Oleylamine as a beneficial agent for the synthesis of CoFe2O4 nanoparticles with potential biomedical uses

Abstract

The multifunctional role of oleylamine (OAm) as a versatile and flexible reagent in synthesis as well as a desired surface ligand for the synthesis of CoFe₂O₄ nanoparticles (NPs) is described. CoFe₂O₄ NPs were prepared by a facile, reproducible and scalable solvothermal approach in the presence of pure OAm. By monitoring the volume of OAm, different shapes of NPs, spherical and truncated, were formed. The syntheses led to high yields of monodispersed and considerably small (9–11 nm) CoFe₂O₄ NPs with enhanced magnetization (M_s = 84.7–87.5 emu g⁻¹). The resulting hydrophobic CoFe₂O₄ NPs were easily transferred to an aqueous phase through the formation of reverse micelles between the hydrophobic chains of OAm and cetyltrimethylammonium bromide (CTAB) and transverse relaxivities (r₂) were measured.
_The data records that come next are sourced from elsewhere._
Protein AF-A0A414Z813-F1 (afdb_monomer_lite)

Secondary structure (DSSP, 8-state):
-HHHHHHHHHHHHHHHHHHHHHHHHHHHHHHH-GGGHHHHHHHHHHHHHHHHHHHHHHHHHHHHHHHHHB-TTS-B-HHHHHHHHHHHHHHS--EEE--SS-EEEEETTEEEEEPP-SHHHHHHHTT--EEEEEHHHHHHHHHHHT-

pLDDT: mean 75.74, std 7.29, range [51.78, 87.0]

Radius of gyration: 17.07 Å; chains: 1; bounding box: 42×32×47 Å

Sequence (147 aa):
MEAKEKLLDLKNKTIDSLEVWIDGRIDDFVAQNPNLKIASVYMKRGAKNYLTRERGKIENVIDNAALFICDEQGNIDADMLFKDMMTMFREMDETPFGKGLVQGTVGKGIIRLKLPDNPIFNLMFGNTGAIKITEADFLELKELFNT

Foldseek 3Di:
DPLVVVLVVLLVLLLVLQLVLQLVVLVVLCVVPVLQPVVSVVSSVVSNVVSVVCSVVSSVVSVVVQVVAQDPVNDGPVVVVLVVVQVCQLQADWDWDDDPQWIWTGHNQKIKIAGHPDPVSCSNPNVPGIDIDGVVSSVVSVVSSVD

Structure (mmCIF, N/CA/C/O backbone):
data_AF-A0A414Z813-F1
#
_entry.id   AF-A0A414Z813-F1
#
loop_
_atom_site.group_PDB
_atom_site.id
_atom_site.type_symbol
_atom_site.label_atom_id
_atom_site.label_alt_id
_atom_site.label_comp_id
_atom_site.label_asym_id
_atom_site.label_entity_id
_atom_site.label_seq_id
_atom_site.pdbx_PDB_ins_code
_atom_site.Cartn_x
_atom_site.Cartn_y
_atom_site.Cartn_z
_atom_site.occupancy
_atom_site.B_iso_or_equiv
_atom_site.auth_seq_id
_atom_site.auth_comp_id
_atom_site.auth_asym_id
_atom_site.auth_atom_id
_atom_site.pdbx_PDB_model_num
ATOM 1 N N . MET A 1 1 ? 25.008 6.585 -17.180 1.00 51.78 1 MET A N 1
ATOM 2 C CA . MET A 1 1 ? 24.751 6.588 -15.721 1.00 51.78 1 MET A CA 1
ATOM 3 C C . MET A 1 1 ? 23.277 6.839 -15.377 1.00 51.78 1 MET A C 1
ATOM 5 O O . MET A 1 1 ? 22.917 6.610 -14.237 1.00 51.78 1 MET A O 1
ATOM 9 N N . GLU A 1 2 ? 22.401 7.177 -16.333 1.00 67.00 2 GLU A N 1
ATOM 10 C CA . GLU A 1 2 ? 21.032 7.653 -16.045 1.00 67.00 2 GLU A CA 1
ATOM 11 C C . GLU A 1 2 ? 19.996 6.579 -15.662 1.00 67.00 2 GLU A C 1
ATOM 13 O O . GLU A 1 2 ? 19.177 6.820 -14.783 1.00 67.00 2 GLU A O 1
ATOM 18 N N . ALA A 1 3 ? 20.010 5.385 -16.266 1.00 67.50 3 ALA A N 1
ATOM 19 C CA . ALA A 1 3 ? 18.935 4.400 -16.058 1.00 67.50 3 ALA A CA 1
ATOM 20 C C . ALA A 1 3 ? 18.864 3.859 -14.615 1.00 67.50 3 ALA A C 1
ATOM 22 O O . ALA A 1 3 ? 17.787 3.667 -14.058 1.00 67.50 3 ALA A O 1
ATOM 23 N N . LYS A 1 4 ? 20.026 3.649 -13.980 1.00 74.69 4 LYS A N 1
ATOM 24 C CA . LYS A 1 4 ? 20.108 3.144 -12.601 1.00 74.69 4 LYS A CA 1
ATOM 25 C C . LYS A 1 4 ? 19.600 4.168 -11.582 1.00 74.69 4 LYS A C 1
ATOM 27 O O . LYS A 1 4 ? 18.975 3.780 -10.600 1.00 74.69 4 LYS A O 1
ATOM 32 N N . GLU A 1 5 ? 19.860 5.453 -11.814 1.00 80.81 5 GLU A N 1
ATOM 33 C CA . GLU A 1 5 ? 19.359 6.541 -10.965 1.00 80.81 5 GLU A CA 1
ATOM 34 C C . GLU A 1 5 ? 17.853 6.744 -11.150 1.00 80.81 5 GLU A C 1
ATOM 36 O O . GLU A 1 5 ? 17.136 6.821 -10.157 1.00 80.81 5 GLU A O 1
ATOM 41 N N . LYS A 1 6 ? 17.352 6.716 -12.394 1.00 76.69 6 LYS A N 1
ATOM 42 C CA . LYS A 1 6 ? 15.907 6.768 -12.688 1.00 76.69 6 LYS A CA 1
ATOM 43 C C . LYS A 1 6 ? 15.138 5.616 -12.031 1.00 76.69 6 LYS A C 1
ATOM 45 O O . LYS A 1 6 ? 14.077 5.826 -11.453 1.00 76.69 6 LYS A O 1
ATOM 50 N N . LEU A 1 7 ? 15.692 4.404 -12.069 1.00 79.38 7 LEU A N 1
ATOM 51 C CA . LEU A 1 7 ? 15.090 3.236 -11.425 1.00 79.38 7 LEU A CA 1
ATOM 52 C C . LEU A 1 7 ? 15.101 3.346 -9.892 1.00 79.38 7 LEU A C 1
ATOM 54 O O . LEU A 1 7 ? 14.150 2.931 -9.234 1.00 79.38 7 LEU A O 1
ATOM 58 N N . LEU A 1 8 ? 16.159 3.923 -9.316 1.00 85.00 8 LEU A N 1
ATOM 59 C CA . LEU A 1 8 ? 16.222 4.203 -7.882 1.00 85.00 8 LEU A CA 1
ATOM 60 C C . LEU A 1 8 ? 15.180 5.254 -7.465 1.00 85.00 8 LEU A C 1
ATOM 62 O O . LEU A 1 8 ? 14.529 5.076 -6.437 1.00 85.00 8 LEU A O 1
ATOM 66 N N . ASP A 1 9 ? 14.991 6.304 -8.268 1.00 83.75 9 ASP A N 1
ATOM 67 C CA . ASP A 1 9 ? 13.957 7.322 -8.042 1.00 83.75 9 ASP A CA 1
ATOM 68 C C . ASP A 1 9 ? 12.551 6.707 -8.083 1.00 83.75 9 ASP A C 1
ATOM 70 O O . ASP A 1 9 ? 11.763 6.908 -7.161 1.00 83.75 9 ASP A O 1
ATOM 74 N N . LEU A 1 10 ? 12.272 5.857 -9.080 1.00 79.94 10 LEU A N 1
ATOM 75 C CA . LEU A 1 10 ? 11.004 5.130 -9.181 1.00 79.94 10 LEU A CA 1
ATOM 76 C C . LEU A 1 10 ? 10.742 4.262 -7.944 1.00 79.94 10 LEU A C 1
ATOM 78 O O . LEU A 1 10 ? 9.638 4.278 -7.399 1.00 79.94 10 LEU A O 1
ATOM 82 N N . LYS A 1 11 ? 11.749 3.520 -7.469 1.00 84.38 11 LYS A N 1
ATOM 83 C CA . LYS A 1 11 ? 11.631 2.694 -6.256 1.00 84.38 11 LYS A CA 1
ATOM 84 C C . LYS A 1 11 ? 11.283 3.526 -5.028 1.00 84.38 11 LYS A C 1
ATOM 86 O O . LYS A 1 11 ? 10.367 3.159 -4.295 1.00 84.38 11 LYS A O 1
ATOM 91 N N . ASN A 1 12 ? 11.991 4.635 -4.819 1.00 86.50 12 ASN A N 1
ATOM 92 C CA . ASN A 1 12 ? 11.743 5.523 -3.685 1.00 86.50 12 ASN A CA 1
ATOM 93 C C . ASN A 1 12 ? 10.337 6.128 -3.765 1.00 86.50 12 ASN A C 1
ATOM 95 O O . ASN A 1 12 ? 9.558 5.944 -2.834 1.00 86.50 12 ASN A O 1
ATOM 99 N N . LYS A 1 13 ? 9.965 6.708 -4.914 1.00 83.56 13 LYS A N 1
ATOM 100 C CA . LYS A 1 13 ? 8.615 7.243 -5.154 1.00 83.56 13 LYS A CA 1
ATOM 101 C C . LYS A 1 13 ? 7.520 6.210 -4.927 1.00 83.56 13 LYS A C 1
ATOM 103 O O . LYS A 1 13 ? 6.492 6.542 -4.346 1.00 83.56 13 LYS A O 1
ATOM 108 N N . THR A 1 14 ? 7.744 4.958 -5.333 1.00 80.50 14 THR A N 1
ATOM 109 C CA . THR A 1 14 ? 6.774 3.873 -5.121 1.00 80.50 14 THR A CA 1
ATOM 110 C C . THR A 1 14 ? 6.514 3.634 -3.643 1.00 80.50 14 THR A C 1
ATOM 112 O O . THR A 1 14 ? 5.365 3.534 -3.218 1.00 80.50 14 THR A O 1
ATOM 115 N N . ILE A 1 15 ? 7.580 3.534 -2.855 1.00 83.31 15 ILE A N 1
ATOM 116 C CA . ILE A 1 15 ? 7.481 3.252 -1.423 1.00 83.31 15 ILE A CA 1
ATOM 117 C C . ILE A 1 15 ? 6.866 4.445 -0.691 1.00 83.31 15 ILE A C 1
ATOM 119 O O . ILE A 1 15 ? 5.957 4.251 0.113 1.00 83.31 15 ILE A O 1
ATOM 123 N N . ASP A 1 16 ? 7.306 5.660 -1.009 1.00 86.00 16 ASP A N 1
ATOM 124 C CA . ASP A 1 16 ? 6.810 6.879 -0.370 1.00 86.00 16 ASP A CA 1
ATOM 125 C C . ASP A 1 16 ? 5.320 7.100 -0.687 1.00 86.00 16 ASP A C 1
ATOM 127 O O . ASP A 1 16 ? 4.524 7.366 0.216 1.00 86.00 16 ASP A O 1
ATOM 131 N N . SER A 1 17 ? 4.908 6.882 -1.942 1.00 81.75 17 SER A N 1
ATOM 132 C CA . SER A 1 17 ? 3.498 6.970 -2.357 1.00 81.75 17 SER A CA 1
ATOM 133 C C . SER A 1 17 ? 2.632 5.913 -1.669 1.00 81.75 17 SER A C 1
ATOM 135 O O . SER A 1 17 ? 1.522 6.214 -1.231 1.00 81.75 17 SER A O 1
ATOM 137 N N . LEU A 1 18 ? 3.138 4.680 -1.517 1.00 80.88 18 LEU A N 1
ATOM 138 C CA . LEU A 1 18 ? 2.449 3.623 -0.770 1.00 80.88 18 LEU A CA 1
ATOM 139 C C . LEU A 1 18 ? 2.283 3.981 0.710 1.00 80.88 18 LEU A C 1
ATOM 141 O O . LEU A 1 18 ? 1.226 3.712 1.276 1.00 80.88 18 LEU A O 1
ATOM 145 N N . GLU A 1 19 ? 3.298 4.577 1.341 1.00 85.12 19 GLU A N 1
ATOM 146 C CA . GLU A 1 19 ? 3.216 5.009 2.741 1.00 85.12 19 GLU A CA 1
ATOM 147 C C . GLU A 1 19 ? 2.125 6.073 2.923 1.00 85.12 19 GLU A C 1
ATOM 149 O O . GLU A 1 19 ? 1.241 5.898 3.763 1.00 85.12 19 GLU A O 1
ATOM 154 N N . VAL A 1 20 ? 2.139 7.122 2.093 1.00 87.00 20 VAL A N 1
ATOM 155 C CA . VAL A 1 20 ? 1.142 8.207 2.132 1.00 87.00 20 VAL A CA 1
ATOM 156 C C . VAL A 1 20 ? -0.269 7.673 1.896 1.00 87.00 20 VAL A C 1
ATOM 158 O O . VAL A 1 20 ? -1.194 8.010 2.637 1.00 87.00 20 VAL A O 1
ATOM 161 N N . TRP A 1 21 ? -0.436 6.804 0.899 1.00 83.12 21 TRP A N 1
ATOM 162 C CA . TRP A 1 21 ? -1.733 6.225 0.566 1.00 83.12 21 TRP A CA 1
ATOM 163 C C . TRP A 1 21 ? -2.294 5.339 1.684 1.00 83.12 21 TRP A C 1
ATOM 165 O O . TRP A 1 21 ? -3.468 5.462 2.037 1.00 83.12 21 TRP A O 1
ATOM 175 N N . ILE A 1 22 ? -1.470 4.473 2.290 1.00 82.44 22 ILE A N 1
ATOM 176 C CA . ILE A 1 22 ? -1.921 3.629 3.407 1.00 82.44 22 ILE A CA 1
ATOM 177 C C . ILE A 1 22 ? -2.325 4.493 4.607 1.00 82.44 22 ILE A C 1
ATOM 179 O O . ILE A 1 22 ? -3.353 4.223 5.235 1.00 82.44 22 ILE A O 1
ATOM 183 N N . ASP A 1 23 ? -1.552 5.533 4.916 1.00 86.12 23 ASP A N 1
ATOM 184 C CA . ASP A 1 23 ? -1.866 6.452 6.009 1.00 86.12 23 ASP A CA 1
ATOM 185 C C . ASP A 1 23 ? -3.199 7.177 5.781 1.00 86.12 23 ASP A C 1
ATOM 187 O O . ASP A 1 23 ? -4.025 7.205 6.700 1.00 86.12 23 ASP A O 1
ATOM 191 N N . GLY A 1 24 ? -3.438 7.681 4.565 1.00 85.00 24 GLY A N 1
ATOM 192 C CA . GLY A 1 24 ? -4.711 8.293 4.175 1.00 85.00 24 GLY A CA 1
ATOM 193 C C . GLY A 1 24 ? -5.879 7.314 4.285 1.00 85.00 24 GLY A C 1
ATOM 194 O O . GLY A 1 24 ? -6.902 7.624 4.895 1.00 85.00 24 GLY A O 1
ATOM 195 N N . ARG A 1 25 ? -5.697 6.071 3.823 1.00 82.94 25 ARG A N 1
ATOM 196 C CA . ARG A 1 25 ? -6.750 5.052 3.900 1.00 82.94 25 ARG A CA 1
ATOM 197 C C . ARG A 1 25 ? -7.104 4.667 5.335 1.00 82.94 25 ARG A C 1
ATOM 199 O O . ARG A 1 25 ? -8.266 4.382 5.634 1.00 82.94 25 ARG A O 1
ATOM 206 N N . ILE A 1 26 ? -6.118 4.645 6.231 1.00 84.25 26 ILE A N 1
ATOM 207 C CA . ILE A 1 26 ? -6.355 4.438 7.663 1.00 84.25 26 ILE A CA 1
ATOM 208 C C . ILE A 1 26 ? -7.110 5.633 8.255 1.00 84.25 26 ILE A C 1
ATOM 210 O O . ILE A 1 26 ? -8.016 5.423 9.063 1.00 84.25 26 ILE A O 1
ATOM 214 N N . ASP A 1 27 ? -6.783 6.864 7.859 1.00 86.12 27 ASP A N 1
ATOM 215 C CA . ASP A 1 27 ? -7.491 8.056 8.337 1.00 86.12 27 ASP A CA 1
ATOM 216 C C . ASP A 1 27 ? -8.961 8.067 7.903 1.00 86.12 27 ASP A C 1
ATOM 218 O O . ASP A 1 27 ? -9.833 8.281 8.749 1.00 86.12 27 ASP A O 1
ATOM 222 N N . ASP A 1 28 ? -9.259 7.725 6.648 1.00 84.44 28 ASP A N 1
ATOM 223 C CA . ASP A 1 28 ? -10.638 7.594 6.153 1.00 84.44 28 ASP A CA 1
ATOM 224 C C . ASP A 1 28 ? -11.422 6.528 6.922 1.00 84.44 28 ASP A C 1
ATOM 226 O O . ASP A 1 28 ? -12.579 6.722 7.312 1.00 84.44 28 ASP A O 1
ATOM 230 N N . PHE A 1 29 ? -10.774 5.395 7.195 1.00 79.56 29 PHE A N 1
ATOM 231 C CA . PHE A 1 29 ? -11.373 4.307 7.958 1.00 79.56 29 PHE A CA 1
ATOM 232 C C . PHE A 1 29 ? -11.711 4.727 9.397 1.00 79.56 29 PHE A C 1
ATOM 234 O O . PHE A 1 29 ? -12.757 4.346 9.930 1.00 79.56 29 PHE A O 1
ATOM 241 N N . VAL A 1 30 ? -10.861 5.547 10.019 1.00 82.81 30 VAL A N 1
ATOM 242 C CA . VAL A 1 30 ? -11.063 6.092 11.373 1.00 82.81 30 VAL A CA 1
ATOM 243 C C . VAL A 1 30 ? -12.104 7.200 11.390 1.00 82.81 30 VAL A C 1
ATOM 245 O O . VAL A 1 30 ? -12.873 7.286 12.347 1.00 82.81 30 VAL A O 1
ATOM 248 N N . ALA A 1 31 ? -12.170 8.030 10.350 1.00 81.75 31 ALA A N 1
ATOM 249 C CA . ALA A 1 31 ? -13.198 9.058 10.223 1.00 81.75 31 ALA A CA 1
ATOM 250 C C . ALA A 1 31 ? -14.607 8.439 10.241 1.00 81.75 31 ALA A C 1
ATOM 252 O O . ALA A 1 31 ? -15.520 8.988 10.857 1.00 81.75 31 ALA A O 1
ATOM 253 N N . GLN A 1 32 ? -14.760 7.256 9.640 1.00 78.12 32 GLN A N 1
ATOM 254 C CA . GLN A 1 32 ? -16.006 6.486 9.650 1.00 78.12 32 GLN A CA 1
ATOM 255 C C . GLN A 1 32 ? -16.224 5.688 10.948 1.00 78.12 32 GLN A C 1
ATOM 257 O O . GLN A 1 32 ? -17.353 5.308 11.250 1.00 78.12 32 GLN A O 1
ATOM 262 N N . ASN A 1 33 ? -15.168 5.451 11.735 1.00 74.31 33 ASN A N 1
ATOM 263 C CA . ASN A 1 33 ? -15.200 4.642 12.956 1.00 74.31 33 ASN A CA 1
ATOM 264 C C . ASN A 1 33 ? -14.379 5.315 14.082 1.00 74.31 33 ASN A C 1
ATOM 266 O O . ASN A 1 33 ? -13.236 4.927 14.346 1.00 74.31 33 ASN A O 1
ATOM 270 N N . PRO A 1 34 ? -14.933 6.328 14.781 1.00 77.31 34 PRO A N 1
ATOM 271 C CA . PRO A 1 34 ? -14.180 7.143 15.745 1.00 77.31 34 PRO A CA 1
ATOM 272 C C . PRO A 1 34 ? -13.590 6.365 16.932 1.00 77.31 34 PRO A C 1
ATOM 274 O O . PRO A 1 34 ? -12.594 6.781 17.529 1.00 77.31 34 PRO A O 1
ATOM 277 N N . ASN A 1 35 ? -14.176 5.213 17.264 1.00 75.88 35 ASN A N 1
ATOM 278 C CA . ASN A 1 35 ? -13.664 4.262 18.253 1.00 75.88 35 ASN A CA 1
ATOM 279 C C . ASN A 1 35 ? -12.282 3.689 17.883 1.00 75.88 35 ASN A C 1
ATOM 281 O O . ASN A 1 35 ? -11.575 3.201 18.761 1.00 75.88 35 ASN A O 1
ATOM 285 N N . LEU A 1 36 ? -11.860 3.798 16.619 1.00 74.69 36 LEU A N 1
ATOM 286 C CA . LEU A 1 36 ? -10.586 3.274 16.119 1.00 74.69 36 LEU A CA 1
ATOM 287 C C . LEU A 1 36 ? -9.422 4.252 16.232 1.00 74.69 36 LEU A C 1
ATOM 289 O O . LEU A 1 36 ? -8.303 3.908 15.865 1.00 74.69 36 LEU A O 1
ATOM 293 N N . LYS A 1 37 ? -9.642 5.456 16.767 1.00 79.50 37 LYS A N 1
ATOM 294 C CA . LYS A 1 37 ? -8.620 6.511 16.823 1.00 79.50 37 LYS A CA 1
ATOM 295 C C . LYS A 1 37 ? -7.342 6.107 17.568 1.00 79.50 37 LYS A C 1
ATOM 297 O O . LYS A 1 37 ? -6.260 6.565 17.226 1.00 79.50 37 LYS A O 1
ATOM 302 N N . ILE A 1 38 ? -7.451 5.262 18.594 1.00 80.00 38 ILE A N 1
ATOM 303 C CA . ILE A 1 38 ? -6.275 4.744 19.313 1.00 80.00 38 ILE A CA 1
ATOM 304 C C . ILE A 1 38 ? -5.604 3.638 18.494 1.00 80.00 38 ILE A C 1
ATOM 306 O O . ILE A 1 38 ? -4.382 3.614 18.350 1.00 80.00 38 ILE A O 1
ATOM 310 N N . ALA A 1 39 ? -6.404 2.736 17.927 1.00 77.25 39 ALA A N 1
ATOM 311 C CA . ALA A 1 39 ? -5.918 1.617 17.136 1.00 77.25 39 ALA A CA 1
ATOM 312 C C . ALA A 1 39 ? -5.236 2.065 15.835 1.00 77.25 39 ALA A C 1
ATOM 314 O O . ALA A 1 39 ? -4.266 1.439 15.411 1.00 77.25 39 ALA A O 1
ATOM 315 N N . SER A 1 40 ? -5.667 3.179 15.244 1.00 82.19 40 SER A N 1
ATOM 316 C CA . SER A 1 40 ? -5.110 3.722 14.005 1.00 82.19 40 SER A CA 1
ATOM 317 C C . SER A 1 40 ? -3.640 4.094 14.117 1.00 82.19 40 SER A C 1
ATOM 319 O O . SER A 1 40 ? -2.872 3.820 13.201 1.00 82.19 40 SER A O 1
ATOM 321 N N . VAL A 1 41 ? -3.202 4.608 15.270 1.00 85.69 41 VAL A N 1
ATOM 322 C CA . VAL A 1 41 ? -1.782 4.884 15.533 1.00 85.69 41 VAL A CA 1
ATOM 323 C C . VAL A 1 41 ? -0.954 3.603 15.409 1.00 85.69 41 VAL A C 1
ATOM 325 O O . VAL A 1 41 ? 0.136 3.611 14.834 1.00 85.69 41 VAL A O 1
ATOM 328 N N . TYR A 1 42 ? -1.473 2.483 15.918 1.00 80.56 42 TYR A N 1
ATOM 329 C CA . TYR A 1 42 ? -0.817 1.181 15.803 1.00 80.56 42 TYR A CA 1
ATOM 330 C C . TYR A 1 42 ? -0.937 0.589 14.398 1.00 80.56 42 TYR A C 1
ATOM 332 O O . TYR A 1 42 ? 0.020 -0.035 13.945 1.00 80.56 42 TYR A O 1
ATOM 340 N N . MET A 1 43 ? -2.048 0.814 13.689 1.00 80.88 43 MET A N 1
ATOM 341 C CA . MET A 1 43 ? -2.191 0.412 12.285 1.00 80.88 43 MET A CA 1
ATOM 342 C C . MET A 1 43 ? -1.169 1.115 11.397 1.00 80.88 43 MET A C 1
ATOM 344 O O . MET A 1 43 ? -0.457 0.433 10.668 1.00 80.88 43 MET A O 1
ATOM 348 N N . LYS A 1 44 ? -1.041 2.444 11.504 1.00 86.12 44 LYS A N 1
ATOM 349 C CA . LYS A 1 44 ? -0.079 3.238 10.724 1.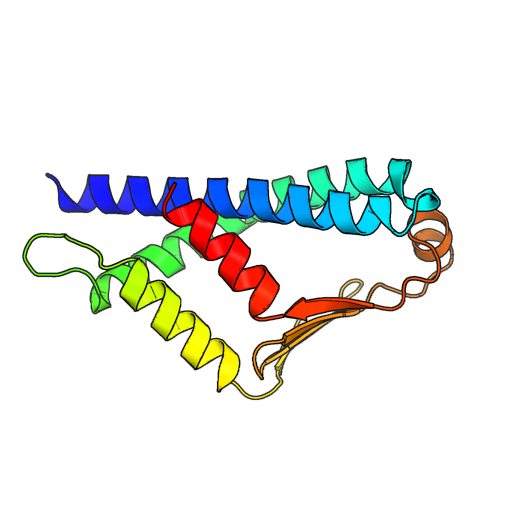00 86.12 44 LYS A CA 1
ATOM 350 C C . LYS A 1 44 ? 1.352 2.784 10.990 1.00 86.12 44 LYS A C 1
ATOM 352 O O . LYS A 1 44 ? 2.110 2.489 10.071 1.00 86.12 44 LYS A O 1
ATOM 357 N N . ARG A 1 45 ? 1.702 2.589 12.268 1.00 84.62 45 ARG A N 1
ATOM 358 C CA . ARG A 1 45 ? 3.001 2.005 12.654 1.00 84.62 45 ARG A CA 1
ATOM 359 C C . ARG A 1 45 ? 3.201 0.605 12.077 1.00 84.62 45 ARG A C 1
ATOM 361 O O . ARG A 1 45 ? 4.281 0.300 11.582 1.00 84.62 45 ARG A O 1
ATOM 368 N N . GLY A 1 46 ? 2.184 -0.250 12.151 1.00 79.25 46 GLY A N 1
ATOM 369 C CA . GLY A 1 46 ? 2.220 -1.605 11.607 1.00 79.25 46 GLY A CA 1
ATOM 370 C C . GLY A 1 46 ? 2.430 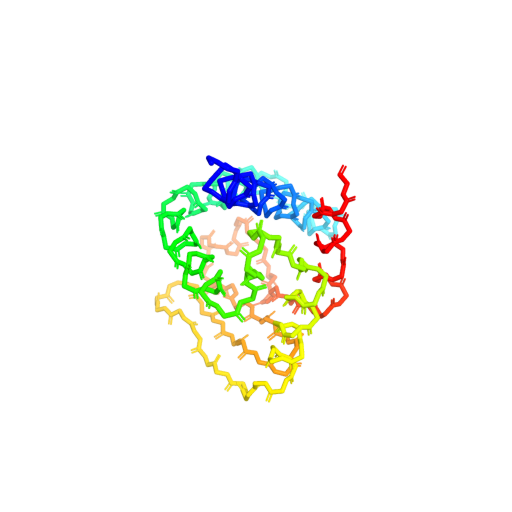-1.613 10.095 1.00 79.25 46 GLY A C 1
ATOM 371 O O . GLY A 1 46 ? 3.301 -2.333 9.613 1.00 79.25 46 GLY A O 1
ATOM 372 N N . ALA A 1 47 ? 1.692 -0.773 9.371 1.00 81.88 47 ALA A N 1
ATOM 373 C CA . ALA A 1 47 ? 1.808 -0.590 7.932 1.00 81.88 47 ALA A CA 1
ATOM 374 C C . ALA A 1 47 ? 3.204 -0.109 7.535 1.00 81.88 47 ALA A C 1
ATOM 376 O O . ALA A 1 47 ? 3.861 -0.765 6.729 1.00 81.88 47 ALA A O 1
ATOM 377 N N . LYS A 1 48 ? 3.707 0.956 8.170 1.00 85.12 48 LYS A N 1
ATOM 378 C CA . LYS A 1 48 ? 5.054 1.484 7.916 1.00 85.12 48 LYS A CA 1
ATOM 379 C C . LYS A 1 48 ? 6.150 0.451 8.183 1.00 85.12 48 LYS A C 1
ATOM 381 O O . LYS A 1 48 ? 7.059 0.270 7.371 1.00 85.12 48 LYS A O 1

The spherical NPs had a greater effect on water proton relaxivity (r₂ = 553 mM⁻¹ s⁻¹) at an applied magnetic field of 11.7 T. The NPs became fluorescent probes by exploiting the presence of the double bond of OAm in the middle of the molecule; a thiol–ene “click” reaction with the fluorophore bovine serum albumin (FITC-BSA) was achieved. The labeled/biofunctionalized CoFe₂O₄ NPs interacted with cancer (HeLa and A549) and non-cancer cell lines (MRC5 and dental MSCS) and cell viability was estimated. A clear difference of toxicity between the cancer and non-cancer cells was observed while low cytotoxicity in living cells was supported. Confocal laser microscopy showed that NPs entered the cell membranes and were firstly localized close to them provoking a membrane expansion and were further accumulated perinuclearly without entering the nuclei.